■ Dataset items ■

# # #

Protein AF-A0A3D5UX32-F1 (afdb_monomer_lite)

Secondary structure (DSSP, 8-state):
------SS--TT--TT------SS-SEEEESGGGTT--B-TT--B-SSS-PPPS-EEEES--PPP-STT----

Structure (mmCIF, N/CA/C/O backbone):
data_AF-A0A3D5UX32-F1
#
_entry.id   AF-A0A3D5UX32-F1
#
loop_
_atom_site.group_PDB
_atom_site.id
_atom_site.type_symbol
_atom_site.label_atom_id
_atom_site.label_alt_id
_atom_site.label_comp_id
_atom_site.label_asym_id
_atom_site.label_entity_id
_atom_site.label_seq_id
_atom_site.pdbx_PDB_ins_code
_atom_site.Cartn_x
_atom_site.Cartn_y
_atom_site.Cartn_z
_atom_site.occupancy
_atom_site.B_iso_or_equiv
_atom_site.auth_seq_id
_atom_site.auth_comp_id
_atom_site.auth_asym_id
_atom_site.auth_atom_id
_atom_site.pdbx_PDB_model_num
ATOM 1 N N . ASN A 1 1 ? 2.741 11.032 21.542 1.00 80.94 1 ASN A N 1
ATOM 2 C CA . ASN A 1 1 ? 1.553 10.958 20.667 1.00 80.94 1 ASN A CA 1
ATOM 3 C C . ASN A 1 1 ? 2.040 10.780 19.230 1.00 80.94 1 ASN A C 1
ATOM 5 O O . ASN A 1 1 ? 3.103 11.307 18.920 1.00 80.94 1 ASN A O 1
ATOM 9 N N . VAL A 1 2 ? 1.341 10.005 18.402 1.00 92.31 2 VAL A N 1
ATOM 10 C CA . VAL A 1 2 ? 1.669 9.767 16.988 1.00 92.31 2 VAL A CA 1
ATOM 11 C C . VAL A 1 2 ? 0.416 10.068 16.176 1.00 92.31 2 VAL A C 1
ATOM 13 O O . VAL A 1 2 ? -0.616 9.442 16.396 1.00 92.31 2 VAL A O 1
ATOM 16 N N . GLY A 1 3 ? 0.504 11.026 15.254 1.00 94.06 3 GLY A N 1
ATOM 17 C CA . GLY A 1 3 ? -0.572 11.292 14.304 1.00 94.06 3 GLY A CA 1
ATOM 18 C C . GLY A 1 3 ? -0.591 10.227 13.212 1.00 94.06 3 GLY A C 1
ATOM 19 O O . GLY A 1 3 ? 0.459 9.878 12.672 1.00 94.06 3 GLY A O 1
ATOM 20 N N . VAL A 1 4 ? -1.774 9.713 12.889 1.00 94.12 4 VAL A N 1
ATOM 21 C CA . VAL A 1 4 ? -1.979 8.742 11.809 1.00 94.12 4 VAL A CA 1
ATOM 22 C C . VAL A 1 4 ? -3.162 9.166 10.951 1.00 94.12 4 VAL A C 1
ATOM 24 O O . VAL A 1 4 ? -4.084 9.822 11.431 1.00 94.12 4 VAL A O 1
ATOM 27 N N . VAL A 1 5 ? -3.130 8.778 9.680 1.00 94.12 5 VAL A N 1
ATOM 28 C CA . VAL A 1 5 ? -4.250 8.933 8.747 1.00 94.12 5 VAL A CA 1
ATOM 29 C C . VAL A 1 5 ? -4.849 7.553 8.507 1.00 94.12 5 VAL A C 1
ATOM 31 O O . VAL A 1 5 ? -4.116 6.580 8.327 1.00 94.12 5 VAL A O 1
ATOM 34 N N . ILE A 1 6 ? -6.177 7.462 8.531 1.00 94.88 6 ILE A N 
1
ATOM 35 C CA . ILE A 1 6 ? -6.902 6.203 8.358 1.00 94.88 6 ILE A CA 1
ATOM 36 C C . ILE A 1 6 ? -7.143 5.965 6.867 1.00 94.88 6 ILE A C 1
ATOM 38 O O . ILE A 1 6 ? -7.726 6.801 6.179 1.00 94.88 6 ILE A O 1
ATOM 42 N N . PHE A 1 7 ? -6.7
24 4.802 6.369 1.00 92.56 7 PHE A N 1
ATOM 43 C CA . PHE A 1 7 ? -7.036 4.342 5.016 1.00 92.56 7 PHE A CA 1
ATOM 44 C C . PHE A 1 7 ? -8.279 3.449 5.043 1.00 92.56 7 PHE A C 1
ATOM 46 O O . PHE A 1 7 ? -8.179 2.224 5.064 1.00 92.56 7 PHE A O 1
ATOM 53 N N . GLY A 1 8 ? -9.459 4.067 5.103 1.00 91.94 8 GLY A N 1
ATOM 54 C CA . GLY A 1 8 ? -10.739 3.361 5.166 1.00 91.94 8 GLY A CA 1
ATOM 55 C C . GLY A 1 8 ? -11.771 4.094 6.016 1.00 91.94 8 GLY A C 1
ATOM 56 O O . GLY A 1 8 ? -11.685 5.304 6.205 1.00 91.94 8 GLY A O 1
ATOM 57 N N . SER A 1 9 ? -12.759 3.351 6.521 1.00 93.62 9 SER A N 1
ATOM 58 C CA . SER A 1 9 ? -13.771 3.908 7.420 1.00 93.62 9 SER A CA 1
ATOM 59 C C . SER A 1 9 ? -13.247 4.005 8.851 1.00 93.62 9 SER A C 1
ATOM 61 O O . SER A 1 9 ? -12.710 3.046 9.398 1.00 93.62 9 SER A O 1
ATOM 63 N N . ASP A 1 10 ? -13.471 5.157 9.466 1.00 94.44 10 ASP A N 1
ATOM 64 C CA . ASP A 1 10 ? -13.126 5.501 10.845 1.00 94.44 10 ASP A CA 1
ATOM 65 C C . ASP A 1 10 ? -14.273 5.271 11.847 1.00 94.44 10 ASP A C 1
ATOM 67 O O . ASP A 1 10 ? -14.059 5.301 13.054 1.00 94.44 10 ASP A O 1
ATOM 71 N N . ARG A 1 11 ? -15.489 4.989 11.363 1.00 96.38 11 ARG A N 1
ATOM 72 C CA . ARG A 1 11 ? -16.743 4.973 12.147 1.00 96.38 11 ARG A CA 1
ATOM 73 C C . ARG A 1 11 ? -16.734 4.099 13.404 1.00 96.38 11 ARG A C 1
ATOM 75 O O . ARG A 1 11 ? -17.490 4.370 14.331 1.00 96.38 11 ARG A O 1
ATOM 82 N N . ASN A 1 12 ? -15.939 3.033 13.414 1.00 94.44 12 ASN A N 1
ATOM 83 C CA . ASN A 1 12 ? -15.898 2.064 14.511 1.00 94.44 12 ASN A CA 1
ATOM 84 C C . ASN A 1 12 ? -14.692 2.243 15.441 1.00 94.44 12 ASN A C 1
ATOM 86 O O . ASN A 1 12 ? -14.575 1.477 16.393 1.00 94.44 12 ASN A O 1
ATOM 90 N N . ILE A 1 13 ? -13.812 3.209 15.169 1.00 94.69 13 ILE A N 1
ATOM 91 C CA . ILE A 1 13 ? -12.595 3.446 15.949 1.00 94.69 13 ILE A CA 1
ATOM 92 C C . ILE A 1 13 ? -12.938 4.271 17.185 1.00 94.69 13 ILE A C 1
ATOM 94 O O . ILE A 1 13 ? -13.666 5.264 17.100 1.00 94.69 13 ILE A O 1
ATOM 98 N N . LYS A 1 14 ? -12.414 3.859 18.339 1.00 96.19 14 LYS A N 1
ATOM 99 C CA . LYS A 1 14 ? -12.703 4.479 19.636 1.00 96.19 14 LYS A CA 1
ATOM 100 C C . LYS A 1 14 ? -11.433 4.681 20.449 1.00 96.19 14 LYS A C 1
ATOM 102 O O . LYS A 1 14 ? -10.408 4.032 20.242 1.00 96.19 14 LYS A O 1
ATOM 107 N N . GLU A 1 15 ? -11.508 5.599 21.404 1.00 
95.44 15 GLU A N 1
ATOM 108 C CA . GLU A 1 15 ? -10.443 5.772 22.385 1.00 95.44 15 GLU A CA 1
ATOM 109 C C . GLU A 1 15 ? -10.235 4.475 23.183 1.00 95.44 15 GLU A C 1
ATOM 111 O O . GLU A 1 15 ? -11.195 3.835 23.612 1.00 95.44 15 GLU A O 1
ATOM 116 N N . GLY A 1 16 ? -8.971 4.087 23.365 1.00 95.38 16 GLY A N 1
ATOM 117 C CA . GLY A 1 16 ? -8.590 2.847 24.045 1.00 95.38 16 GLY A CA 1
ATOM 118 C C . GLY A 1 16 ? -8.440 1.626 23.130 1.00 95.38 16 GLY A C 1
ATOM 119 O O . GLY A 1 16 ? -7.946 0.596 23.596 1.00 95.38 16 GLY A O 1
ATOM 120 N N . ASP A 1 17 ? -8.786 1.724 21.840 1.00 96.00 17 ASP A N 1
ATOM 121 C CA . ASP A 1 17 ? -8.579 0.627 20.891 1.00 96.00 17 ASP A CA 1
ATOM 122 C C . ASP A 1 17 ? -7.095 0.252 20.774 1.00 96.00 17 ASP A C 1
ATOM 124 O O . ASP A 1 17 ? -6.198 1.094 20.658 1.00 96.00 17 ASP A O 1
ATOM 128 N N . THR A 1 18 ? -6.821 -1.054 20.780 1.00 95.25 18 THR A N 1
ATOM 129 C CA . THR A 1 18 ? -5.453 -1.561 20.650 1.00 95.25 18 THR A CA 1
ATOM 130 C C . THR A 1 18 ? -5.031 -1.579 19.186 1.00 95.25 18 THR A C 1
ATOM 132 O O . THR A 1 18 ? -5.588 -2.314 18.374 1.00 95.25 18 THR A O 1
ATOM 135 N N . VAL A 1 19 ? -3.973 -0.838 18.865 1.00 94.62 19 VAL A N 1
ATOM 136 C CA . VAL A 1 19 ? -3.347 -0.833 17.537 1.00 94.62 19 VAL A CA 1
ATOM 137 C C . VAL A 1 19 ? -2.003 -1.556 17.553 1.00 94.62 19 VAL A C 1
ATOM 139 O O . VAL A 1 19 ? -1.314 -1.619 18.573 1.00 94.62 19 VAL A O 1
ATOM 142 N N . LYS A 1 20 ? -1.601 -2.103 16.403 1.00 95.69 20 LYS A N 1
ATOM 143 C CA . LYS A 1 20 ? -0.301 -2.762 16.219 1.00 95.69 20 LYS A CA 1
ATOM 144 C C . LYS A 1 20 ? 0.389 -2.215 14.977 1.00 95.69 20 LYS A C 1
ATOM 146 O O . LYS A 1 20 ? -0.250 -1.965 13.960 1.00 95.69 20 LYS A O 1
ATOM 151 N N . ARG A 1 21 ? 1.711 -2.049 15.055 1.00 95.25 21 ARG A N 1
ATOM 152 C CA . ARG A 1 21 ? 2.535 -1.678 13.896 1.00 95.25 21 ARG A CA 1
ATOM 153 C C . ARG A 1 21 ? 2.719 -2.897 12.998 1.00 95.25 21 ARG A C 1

# # #

■ Problem to solve ■
Starting at the line that has "ATOM 11 C C" and ending at the line that has "ATOM 28 C CA", please write out the lines above exactly, leaving out all others.

■ Expected answer ■
ATOM 11 C C . VAL A 1 2 ? 0.416 10.068 16.176 1.00 92.31 2 VAL A C 1
ATOM 13 O O . VAL A 1 2 ? -0.616 9.442 16.396 1.00 92.31 2 VAL A O 1
ATOM 16 N N . GLY A 1 3 ? 0.504 11.026 15.254 1.00 94.06 3 GLY A N 1
ATOM 17 C CA . GLY A 1 3 ? -0.572 11.292 14.304 1.00 94.06 3 GLY A CA 1
ATOM 18 C C . GLY A 1 3 ? -0.591 10.227 13.212 1.00 94.06 3 GLY A C 1
ATOM 19 O O . GLY A 1 3 ? 0.459 9.878 12.672 1.00 94.06 3 GLY A O 1
ATOM 20 N N . VAL A 1 4 ? -1.774 9.713 12.889 1.00 94.12 4 VAL A N 1
ATOM 21 C CA . VAL A 1 4 ? -1.979 8.742 11.809 1.00 94.12 4 VAL A CA 1
ATOM 22 C C . VAL A 1 4 ? -3.162 9.166 10.951 1.00 94.12 4 VAL A C 1
ATOM 24 O O . VAL A 1 4 ? -4.084 9.822 11.431 1.00 94.12 4 VAL A O 1
ATOM 27 N N . VAL A 1 5 ? -3.130 8.778 9.680 1.00 94.12 5 VAL A N 1
ATOM 28 C CA . VAL A 1 5 ? -4.250 8.933 8.747 1.00 94.12 5 VAL A CA 1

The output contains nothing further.